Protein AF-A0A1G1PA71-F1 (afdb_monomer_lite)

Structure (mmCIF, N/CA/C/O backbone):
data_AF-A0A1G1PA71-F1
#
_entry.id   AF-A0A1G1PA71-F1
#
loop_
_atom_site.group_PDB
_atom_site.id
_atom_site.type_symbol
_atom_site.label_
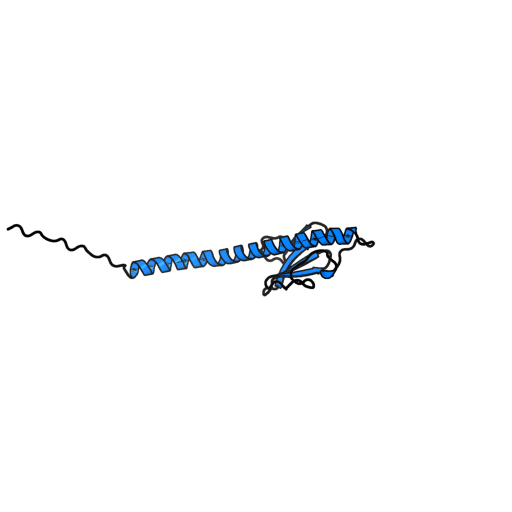atom_id
_atom_site.label_alt_id
_atom_site.label_comp_id
_atom_site.label_asym_id
_atom_site.label_entity_id
_atom_site.label_seq_id
_atom_site.pdbx_PDB_ins_code
_atom_site.Cartn_x
_atom_site.Cartn_y
_atom_site.Cartn_z
_atom_site.occupancy
_atom_site.B_iso_or_equiv
_atom_site.auth_seq_id
_atom_site.auth_comp_id
_atom_site.auth_asym_id
_atom_site.auth_atom_id
_atom_site.pdbx_PDB_model_num
ATOM 1 N N . MET A 1 1 ? -17.914 -35.667 74.975 1.00 45.59 1 MET A N 1
ATOM 2 C CA . MET A 1 1 ? -18.234 -35.756 73.531 1.00 45.59 1 MET A CA 1
ATOM 3 C C . MET A 1 1 ? -18.149 -34.365 72.913 1.00 45.59 1 MET A C 1
ATOM 5 O O . MET A 1 1 ? -19.086 -33.589 73.055 1.00 45.59 1 MET A O 1
ATOM 9 N N . LEU A 1 2 ? -17.025 -34.019 72.281 1.00 45.38 2 LEU A N 1
ATOM 10 C CA . LEU A 1 2 ? -16.855 -32.736 71.591 1.00 45.38 2 LEU A CA 1
ATOM 11 C C . LEU A 1 2 ? -17.390 -32.874 70.154 1.00 45.38 2 LEU A C 1
ATOM 13 O O . LEU A 1 2 ? -16.810 -33.593 69.343 1.00 45.38 2 LEU A O 1
ATOM 17 N N . LYS A 1 3 ? -18.518 -32.227 69.837 1.00 60.00 3 LYS A N 1
ATOM 18 C CA . LYS A 1 3 ? -19.033 -32.147 68.460 1.00 60.00 3 LYS A CA 1
ATOM 19 C C . LYS A 1 3 ? -18.177 -31.150 67.673 1.00 60.00 3 LYS A C 1
ATOM 21 O O . LYS A 1 3 ? -18.287 -29.944 67.866 1.00 60.00 3 LYS A O 1
ATOM 26 N N . LEU A 1 4 ? -17.334 -31.669 66.781 1.00 66.25 4 LEU A N 1
ATOM 27 C CA . LEU A 1 4 ? -16.625 -30.903 65.755 1.00 66.25 4 LEU A CA 1
ATOM 28 C C . LEU A 1 4 ? -17.644 -30.217 64.832 1.00 66.25 4 LEU A C 1
ATOM 30 O O . LEU A 1 4 ? -18.293 -30.863 64.007 1.00 66.25 4 LEU A O 1
ATOM 34 N N . LEU A 1 5 ? -17.793 -28.900 64.973 1.00 70.19 5 LEU A N 1
ATOM 35 C CA . LEU A 1 5 ? -18.586 -28.076 64.063 1.00 70.19 5 LEU A CA 1
ATOM 36 C C . LEU A 1 5 ? -17.860 -27.978 62.716 1.00 70.19 5 LEU A C 1
ATOM 38 O O . LEU A 1 5 ? -16.933 -27.193 62.528 1.00 70.19 5 LEU A O 1
ATOM 42 N N . LYS A 1 6 ? -18.289 -28.812 61.768 1.00 69.31 6 LYS A N 1
ATOM 43 C CA . LYS A 1 6 ? -17.827 -28.811 60.378 1.00 69.31 6 LYS A CA 1
ATOM 44 C C . LYS A 1 6 ? -18.266 -27.498 59.715 1.00 69.31 6 LYS A C 1
ATOM 46 O O . LYS A 1 6 ? -19.444 -27.298 59.424 1.00 69.31 6 LYS A O 1
ATOM 51 N N . ARG A 1 7 ? -17.323 -26.574 59.518 1.00 72.81 7 ARG A N 1
ATOM 52 C CA . ARG A 1 7 ? -17.553 -25.261 58.893 1.00 72.81 7 ARG A CA 1
ATOM 53 C C . ARG A 1 7 ? -17.982 -25.474 57.433 1.00 72.81 7 ARG A C 1
ATOM 55 O O . ARG A 1 7 ? -17.206 -25.986 56.631 1.00 72.81 7 ARG A O 1
ATOM 62 N N . LYS A 1 8 ? -19.226 -25.116 57.093 1.00 67.81 8 LYS A N 1
ATOM 63 C CA . LYS A 1 8 ? -19.752 -25.159 55.717 1.00 67.81 8 LYS A CA 1
ATOM 64 C C . LYS A 1 8 ? -18.938 -24.168 54.879 1.00 67.81 8 LYS A C 1
ATOM 66 O O . LYS A 1 8 ? -19.059 -22.960 55.082 1.00 67.81 8 LYS A O 1
ATOM 71 N N . GLN A 1 9 ? -18.070 -24.656 53.994 1.00 71.00 9 GLN A N 1
ATOM 72 C CA . GLN A 1 9 ? -17.413 -23.780 53.029 1.00 71.00 9 GLN A CA 1
ATOM 73 C C . GLN A 1 9 ? -18.486 -23.190 52.112 1.00 71.00 9 GLN A C 1
ATOM 75 O O . GLN A 1 9 ? -19.279 -23.925 51.523 1.00 71.00 9 GLN A O 1
ATOM 80 N N . LYS A 1 10 ? -18.551 -21.858 52.042 1.00 71.31 10 LYS A N 1
ATOM 81 C CA . LYS A 1 10 ? -19.386 -21.161 51.066 1.00 71.31 10 LYS A CA 1
ATOM 82 C C . LYS A 1 10 ? -18.774 -21.438 49.694 1.00 71.31 10 LYS A C 1
ATOM 84 O O . LYS A 1 10 ? -17.710 -20.911 49.391 1.00 71.31 10 LYS A O 1
ATOM 89 N N . GLN A 1 11 ? -19.409 -22.299 48.906 1.00 70.25 11 GLN A N 1
ATOM 90 C CA . GLN A 1 11 ? -19.093 -22.426 47.487 1.00 70.25 11 GLN A CA 1
ATOM 91 C C . GLN A 1 11 ? -19.435 -21.081 46.835 1.00 70.25 11 GLN A C 1
ATOM 93 O O . GLN A 1 11 ? -20.599 -20.681 46.817 1.00 70.25 11 GLN A O 1
ATOM 98 N N . GLY A 1 12 ? -18.411 -20.339 46.411 1.00 75.19 12 GLY A N 1
ATOM 99 C CA . GLY A 1 12 ? -18.573 -19.085 45.684 1.00 75.19 12 GLY A CA 1
ATOM 100 C C . GLY A 1 12 ? -18.977 -19.391 44.248 1.00 75.19 12 GLY A C 1
ATOM 101 O O . GLY A 1 12 ? -18.194 -19.979 43.508 1.00 75.19 12 GLY A O 1
ATOM 102 N N . GLY A 1 13 ? -20.208 -19.049 43.879 1.00 79.56 13 GLY A N 1
ATOM 103 C CA . GLY A 1 13 ? -20.648 -19.047 42.486 1.00 79.56 13 GLY A CA 1
ATOM 104 C C . GLY A 1 13 ? -20.301 -17.718 41.817 1.00 79.56 13 GLY A C 1
ATOM 105 O O . GLY A 1 13 ? -20.282 -16.686 42.485 1.00 79.56 13 GLY A O 1
ATOM 106 N N . PHE A 1 14 ? -20.053 -17.755 40.507 1.00 80.25 14 PHE A N 1
ATOM 107 C CA . PHE A 1 14 ? -19.933 -16.557 39.674 1.00 80.25 14 PHE A CA 1
ATOM 108 C C . PHE A 1 14 ? -21.247 -15.775 39.730 1.00 80.25 14 PHE A C 1
ATOM 110 O O . PHE A 1 14 ? -22.323 -16.351 39.537 1.00 80.25 14 PHE A O 1
ATOM 117 N N . THR A 1 15 ? -21.188 -14.475 39.997 1.00 90.62 15 THR A N 1
ATOM 118 C CA . THR A 1 15 ? -22.392 -13.645 39.951 1.00 90.62 15 THR A CA 1
ATOM 119 C C . THR A 1 15 ? -22.707 -13.268 38.501 1.00 90.62 15 THR A C 1
ATOM 121 O O . THR A 1 15 ? -21.812 -13.010 37.697 1.00 90.62 15 THR A O 1
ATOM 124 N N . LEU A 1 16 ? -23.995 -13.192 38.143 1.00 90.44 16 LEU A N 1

WORK TO COMPLETE.
Beginning with the line containing "ATOM 62 N N" and ending with the line containing "ATOM 64 C C", extract those lines exactly from the listing above, and only those.

YOUR SOLUTION.
ATOM 62 N N . LYS A 1 8 ? -19.226 -25.116 57.093 1.00 67.81 8 LYS A N 1
ATOM 63 C CA . LYS A 1 8 ? -19.752 -25.159 55.717 1.00 67.81 8 LYS A CA 1
ATOM 64 C C . LYS A 1 8 ? -18.938 -24.168 54.879 1.00 67.81 8 LYS A C 1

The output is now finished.